Selling Your Home in Denver

Recently, there have been many innovative ideas in the realty market, as sellers realize that an extra push is needed to sell some homes. Although the Denver real estate market outperformed all but four of twenty markets in the country, home prices still fell by 3%, from figures released on November’s housing activity.

With the robust economy that Denver has, and with the low unemployment rates, many realtors have been suspecting that a boom may soon be on the way for the city. Is this ‘realty optimism’?

It is true that there are more homes on the market in the Metro Area than at any other time and the mortgage interest rate is very low, so conditions are right.

A record number of foreclosures have been filed in Denver this year – even higher than after the oil industry bust of 1988. This large inventory of houses could bring the buyers to Denver, although Denver is attributed with a far lower number of foreclosure homes than many of the other American cities. However, what could stop a boom in Denver is the condition of other property markets around the country.

Unfortunately, other states are faring much worse, and this means that all over the nation it is more difficult to ‘sell up’ and move to Colorado. Areas such as Las Vegas and parts of California have been predicted by one company to have an 80% chance of a decline in their house prices within the next two years.

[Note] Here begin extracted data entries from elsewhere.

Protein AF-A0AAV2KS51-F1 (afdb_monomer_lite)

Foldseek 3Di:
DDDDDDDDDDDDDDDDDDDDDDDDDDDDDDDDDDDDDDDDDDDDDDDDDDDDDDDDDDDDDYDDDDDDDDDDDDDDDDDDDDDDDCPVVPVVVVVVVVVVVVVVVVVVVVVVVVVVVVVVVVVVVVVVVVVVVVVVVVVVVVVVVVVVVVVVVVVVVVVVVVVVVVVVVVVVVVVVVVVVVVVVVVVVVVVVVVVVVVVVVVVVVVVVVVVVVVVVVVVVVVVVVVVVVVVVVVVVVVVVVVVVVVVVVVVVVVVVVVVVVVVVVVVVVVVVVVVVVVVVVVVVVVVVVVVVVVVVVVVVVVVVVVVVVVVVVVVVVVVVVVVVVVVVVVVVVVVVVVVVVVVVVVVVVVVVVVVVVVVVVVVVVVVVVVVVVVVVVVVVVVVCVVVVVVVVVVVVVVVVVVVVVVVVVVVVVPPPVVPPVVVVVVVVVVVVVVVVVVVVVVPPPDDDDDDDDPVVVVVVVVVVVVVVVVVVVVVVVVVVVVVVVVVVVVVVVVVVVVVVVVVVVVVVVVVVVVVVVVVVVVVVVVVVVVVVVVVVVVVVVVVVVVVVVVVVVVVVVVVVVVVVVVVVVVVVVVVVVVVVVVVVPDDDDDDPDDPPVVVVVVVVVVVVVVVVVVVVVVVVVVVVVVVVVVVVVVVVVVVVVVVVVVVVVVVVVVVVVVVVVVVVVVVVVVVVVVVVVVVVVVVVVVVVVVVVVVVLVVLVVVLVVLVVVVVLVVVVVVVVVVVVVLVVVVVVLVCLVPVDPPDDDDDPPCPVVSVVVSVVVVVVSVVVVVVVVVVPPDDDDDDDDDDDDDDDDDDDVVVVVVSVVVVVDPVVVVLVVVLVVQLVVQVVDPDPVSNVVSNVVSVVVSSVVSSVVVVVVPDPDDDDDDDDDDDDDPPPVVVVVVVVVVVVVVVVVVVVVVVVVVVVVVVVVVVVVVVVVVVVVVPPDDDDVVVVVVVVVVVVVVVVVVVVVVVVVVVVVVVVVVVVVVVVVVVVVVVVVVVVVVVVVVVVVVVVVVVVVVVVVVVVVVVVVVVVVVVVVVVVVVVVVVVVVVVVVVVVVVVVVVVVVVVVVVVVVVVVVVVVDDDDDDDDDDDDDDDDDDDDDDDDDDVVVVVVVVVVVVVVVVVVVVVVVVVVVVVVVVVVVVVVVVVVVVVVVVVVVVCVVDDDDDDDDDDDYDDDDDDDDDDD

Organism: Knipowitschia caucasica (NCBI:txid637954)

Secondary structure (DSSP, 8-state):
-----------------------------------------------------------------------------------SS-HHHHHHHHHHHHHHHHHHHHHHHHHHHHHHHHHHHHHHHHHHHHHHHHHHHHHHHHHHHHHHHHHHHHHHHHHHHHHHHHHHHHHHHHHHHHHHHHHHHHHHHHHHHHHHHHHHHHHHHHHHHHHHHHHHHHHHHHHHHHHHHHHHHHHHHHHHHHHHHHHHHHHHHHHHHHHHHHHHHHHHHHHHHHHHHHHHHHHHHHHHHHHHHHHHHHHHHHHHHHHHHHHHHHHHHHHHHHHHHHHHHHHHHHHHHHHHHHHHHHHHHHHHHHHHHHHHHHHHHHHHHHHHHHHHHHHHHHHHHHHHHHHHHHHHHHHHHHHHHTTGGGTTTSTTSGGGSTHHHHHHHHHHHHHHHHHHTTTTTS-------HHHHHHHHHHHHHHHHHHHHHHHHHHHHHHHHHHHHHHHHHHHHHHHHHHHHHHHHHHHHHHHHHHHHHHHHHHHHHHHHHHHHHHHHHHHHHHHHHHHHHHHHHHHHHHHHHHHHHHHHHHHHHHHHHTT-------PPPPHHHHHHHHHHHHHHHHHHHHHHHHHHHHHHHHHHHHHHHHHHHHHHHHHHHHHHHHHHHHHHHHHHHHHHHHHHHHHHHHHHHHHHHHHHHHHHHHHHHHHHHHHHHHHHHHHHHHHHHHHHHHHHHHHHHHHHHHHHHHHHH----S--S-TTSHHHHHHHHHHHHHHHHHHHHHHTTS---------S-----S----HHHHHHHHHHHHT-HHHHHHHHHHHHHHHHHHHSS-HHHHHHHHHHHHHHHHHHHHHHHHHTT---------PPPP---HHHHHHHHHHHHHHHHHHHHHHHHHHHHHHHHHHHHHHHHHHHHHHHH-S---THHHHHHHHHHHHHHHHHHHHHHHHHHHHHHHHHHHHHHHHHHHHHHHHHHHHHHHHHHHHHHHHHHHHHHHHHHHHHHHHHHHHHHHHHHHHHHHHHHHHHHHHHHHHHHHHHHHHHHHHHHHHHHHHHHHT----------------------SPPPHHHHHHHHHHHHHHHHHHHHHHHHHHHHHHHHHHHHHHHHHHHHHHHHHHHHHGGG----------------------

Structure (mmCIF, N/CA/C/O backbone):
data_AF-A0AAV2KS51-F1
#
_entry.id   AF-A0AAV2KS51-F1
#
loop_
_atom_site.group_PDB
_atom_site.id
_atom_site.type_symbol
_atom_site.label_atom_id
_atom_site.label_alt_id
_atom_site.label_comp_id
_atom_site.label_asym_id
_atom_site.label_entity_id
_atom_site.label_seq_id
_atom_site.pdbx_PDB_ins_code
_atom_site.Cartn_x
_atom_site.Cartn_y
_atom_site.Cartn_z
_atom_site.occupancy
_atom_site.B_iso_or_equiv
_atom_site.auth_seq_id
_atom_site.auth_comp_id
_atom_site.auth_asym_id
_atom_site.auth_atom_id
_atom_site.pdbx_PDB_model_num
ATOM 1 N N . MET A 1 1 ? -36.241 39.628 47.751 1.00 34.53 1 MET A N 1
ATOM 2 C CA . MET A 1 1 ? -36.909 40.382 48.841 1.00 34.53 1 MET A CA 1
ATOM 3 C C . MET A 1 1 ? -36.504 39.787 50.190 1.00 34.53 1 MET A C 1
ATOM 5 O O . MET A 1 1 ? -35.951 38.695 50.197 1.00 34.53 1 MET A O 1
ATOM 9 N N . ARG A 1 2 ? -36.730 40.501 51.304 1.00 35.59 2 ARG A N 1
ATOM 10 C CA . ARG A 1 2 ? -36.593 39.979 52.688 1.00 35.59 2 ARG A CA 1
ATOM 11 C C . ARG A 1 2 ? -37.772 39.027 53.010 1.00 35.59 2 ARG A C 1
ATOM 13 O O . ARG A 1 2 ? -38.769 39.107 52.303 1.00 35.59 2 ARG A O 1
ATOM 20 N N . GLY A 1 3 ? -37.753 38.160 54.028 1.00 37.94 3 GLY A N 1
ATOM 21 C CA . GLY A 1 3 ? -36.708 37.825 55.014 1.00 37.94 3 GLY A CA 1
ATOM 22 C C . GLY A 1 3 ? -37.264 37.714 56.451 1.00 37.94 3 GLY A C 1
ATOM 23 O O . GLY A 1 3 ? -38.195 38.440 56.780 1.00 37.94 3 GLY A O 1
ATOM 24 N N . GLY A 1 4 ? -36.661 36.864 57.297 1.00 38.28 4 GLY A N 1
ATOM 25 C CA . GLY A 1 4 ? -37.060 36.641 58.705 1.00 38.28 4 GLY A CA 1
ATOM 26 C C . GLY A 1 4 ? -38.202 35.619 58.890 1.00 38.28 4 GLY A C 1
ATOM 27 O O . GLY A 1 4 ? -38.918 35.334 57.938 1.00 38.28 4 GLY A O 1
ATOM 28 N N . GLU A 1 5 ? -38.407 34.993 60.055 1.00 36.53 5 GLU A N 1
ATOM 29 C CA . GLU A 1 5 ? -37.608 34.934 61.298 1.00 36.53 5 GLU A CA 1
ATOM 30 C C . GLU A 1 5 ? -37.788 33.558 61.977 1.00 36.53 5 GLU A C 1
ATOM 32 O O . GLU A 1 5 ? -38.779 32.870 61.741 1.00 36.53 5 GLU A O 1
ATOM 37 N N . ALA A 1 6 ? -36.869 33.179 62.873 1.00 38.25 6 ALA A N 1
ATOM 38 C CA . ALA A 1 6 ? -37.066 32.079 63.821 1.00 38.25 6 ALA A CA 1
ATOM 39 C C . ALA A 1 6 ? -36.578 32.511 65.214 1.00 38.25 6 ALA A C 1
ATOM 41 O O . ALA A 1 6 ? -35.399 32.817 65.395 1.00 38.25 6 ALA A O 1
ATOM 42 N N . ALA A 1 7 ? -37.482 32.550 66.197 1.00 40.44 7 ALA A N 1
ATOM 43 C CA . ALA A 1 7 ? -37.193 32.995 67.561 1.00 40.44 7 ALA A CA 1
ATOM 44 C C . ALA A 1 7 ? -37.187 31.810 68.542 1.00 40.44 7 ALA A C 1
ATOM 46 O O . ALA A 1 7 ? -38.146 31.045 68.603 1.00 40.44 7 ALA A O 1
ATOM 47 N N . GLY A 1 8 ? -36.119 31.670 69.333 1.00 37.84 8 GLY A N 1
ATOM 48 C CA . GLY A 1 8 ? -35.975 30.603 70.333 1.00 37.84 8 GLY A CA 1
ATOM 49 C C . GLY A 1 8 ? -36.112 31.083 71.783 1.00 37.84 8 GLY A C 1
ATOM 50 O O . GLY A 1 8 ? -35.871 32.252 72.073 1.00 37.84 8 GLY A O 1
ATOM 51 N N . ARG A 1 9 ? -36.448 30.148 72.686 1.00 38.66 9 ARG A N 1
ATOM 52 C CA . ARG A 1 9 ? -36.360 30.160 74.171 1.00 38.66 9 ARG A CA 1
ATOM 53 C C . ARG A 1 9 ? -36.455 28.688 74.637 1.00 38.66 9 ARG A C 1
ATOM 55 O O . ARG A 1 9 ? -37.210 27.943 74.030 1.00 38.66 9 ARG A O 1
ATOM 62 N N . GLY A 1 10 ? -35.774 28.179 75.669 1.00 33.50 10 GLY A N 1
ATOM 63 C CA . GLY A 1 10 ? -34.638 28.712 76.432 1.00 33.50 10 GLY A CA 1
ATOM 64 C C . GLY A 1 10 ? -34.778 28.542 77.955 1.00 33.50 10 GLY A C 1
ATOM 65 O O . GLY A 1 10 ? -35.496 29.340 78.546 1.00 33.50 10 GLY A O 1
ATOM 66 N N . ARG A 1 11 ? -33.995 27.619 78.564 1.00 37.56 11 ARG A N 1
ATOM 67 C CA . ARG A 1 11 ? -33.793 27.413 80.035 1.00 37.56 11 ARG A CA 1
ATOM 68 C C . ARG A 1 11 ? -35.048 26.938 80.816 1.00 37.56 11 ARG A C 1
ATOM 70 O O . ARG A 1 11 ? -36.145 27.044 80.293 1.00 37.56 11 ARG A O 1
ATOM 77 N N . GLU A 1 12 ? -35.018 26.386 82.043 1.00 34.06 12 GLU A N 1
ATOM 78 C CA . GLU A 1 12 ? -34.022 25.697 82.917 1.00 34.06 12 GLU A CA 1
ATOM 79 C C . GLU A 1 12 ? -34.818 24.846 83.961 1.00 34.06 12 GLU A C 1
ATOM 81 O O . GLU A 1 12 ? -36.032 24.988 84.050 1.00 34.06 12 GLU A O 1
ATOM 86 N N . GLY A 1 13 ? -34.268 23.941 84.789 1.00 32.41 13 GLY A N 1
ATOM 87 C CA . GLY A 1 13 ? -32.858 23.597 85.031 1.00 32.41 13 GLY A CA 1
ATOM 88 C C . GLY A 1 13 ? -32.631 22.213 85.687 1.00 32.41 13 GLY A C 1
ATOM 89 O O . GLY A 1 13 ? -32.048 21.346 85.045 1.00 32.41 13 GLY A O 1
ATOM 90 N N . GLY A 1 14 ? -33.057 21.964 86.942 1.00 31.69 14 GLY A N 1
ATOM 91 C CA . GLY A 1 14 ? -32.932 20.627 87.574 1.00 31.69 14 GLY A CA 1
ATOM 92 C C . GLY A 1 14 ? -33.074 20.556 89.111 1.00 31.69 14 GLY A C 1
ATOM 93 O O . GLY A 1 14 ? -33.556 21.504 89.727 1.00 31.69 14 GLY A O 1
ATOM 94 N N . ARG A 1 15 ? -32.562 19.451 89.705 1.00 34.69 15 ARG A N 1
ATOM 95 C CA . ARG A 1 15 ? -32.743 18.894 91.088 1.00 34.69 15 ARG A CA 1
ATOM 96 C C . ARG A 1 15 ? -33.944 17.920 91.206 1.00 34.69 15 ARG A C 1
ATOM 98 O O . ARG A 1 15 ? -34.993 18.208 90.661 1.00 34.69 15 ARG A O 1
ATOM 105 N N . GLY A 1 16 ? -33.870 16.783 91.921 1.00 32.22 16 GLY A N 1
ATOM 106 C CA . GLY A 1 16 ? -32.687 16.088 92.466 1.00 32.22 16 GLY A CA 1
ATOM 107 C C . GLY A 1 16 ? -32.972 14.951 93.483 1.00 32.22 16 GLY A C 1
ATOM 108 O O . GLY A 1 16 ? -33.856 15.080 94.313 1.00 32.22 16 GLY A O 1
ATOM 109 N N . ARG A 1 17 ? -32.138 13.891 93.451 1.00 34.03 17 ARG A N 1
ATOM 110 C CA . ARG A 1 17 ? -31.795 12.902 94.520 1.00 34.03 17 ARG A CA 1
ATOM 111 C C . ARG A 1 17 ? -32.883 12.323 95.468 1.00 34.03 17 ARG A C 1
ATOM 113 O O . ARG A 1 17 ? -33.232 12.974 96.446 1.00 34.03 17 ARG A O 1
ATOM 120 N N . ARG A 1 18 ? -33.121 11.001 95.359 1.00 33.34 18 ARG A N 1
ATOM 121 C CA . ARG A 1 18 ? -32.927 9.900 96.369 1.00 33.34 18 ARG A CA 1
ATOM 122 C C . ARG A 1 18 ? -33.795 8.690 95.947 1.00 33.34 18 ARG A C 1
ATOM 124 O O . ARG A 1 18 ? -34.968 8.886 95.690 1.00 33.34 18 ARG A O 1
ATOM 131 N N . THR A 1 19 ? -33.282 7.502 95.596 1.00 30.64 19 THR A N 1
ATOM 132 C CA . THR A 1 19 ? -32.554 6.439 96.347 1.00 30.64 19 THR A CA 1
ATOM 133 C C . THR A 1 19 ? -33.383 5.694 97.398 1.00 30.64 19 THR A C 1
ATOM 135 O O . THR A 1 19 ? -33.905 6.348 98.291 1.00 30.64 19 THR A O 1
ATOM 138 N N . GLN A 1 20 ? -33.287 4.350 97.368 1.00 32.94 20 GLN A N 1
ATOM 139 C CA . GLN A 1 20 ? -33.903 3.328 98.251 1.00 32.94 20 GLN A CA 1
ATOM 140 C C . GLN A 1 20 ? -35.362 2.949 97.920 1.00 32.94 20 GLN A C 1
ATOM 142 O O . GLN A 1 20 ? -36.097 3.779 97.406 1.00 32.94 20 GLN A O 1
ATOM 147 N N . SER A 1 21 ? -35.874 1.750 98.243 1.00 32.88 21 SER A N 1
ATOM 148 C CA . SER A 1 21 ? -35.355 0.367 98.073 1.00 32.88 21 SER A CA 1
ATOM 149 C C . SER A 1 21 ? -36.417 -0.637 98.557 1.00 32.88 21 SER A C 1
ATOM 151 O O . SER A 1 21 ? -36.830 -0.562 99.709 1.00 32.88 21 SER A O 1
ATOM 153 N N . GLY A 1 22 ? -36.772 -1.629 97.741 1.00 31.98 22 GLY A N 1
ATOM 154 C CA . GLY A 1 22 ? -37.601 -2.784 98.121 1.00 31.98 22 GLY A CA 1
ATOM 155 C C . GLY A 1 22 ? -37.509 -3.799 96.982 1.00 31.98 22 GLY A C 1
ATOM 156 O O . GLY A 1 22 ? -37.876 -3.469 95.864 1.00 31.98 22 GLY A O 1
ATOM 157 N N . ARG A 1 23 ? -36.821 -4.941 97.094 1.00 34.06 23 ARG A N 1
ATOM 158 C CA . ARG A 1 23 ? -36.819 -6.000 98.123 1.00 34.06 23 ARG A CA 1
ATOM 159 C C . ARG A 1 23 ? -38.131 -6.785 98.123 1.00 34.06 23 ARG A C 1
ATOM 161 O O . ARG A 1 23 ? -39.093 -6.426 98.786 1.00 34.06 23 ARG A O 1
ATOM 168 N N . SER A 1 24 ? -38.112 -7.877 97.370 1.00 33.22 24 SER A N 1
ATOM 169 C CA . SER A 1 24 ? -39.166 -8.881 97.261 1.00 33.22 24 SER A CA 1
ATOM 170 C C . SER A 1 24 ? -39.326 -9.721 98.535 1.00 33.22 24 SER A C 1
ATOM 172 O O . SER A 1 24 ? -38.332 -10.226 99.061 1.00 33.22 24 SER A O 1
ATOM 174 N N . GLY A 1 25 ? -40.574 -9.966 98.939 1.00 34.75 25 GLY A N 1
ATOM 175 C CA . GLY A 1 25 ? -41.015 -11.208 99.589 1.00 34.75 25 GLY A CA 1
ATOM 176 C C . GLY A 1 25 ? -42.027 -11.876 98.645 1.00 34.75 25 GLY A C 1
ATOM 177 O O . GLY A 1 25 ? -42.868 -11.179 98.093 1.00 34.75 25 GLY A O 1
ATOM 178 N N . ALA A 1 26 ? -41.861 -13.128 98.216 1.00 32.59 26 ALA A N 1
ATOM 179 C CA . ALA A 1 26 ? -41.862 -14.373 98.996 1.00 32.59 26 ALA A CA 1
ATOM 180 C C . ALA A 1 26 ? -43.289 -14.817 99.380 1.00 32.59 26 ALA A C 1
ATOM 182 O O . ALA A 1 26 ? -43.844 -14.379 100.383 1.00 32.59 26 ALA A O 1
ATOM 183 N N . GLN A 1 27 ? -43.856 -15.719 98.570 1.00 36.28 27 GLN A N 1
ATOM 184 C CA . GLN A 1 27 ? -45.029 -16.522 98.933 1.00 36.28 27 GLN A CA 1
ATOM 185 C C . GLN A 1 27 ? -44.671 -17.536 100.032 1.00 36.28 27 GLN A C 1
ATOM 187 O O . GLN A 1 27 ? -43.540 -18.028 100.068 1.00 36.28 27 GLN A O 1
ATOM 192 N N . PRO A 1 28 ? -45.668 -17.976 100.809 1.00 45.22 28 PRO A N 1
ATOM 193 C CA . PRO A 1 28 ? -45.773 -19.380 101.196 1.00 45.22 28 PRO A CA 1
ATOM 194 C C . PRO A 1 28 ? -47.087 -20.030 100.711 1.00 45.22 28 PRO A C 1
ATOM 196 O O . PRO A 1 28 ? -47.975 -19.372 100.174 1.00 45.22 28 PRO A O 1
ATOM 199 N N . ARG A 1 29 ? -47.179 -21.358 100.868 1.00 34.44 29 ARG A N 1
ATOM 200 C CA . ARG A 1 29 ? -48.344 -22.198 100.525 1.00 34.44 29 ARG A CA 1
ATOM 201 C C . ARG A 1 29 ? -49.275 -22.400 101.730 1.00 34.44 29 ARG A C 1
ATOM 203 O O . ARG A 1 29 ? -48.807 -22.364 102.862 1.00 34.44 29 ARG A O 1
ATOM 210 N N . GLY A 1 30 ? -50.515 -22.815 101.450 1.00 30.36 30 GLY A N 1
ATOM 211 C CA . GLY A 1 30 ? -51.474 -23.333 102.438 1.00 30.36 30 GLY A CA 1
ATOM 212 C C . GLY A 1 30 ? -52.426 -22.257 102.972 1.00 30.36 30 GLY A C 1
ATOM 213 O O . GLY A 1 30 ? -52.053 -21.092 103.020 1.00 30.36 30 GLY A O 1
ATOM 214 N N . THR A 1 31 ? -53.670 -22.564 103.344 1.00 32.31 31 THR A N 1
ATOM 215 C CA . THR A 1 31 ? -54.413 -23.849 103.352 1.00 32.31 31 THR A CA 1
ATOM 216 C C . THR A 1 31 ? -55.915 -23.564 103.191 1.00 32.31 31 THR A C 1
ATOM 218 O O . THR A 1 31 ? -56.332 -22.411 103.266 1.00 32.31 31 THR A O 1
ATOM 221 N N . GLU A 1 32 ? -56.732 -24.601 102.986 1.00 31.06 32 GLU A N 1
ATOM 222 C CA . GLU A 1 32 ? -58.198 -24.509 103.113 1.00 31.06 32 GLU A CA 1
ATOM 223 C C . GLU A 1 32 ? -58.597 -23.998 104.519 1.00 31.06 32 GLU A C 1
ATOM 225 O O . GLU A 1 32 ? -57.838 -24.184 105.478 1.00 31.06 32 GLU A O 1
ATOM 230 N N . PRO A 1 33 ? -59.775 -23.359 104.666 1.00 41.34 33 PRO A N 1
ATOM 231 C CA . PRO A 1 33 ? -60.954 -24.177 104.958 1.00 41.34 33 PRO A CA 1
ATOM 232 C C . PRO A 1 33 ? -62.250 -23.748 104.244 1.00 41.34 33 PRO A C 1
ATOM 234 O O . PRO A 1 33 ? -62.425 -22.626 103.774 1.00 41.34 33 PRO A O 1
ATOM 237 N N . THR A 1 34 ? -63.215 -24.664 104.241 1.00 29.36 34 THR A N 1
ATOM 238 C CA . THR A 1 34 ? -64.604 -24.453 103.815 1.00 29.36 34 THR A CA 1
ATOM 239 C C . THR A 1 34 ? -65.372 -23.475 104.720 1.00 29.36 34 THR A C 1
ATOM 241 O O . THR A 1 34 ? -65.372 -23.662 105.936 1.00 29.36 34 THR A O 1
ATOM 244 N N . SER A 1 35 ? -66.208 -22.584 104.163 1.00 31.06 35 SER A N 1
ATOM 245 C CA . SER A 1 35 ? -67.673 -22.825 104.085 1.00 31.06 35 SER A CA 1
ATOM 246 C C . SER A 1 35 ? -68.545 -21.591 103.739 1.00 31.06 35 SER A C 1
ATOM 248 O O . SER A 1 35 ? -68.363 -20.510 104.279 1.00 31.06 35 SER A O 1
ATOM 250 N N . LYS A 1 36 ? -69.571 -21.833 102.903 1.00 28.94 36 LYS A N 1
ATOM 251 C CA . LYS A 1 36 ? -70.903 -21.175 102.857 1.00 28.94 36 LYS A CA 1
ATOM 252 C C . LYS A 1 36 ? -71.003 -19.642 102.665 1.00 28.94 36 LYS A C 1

With less buyers coming into the housing market, sellers must work harder to be ‘seen’. The first places where your home will have the opportunities to attract buyers are: on display in the realtor’s window, on the Internet and driving past the realty board in the front yard.

Sellers often have to wait their turn for their house to be put in the display window, but when your real estate agent draws up the terms of the marketing plan, ask when your turn will be so that you can keep a check on the plan and remind your real estate agent.

According to statistics, the Internet is the place where eighty per cent of all prospective buyers will start their house hunting. They browse until something catches their eye. How can it be your house that catches their eye?

Photo upon photo is displayed on the Internet and yours will be one of thousands. Make sure that you choose a realtor with an ‘easy to operate’ web site. People will only go into the ‘virtual tour’ of your house if they like the main photo (i.e. the first and only one on general display), so this photo is very important. For more details please visit these sites:-

Ask your realtor to come and take the photos when the sun is shining on the front of the house (if you face south). Include some foliage in the foreground if you have lovely trees in your garden. Ensure that the pathways and lawn edgings are super neat; straight lines show up in a photo.

These small signs will give the impression that your home is being cared for. Confirm with your realtor that he will be showing your home on the Internet, complete with the virtual tour. It is a ‘must’.

Obviously the selling situation that you have the most influence over is the front yard. You can ensure that it is immaculate. Neat, trimmed lawn borders, short cut grass and absolutely no clutter is the first rule. All bikes, skateboards, piles of firewood, cardboard boxes, bags of birdseed and overflowing junk mail must be non-existent.

If you have exterior lighting, put it/them on early to give a welcoming look to the house. Interior lights turned on also light the house up and suggest warmth. If you have a lamp that is not used for reading, then a pink-toned bulb in it will give an even more cozy light from the window. In the wintertime it is inviting to suggest a cozy interior.

Go outside and stand on the sidewalk so that you can critically view your home. Do you see any areas to cause a frown? Is the garbage bin tucked out of sight? Are the leaves brushed off the pathway? If you hose it down, will the colors on the cobblestones show up better?

The last thing to consider is the smell of your home. Supposing someone knocks on your door? Even while you tell them to contact the agent they are getting a first impression of your home. Is their impression going to be wet dogs and your son’s sweaty snow boots?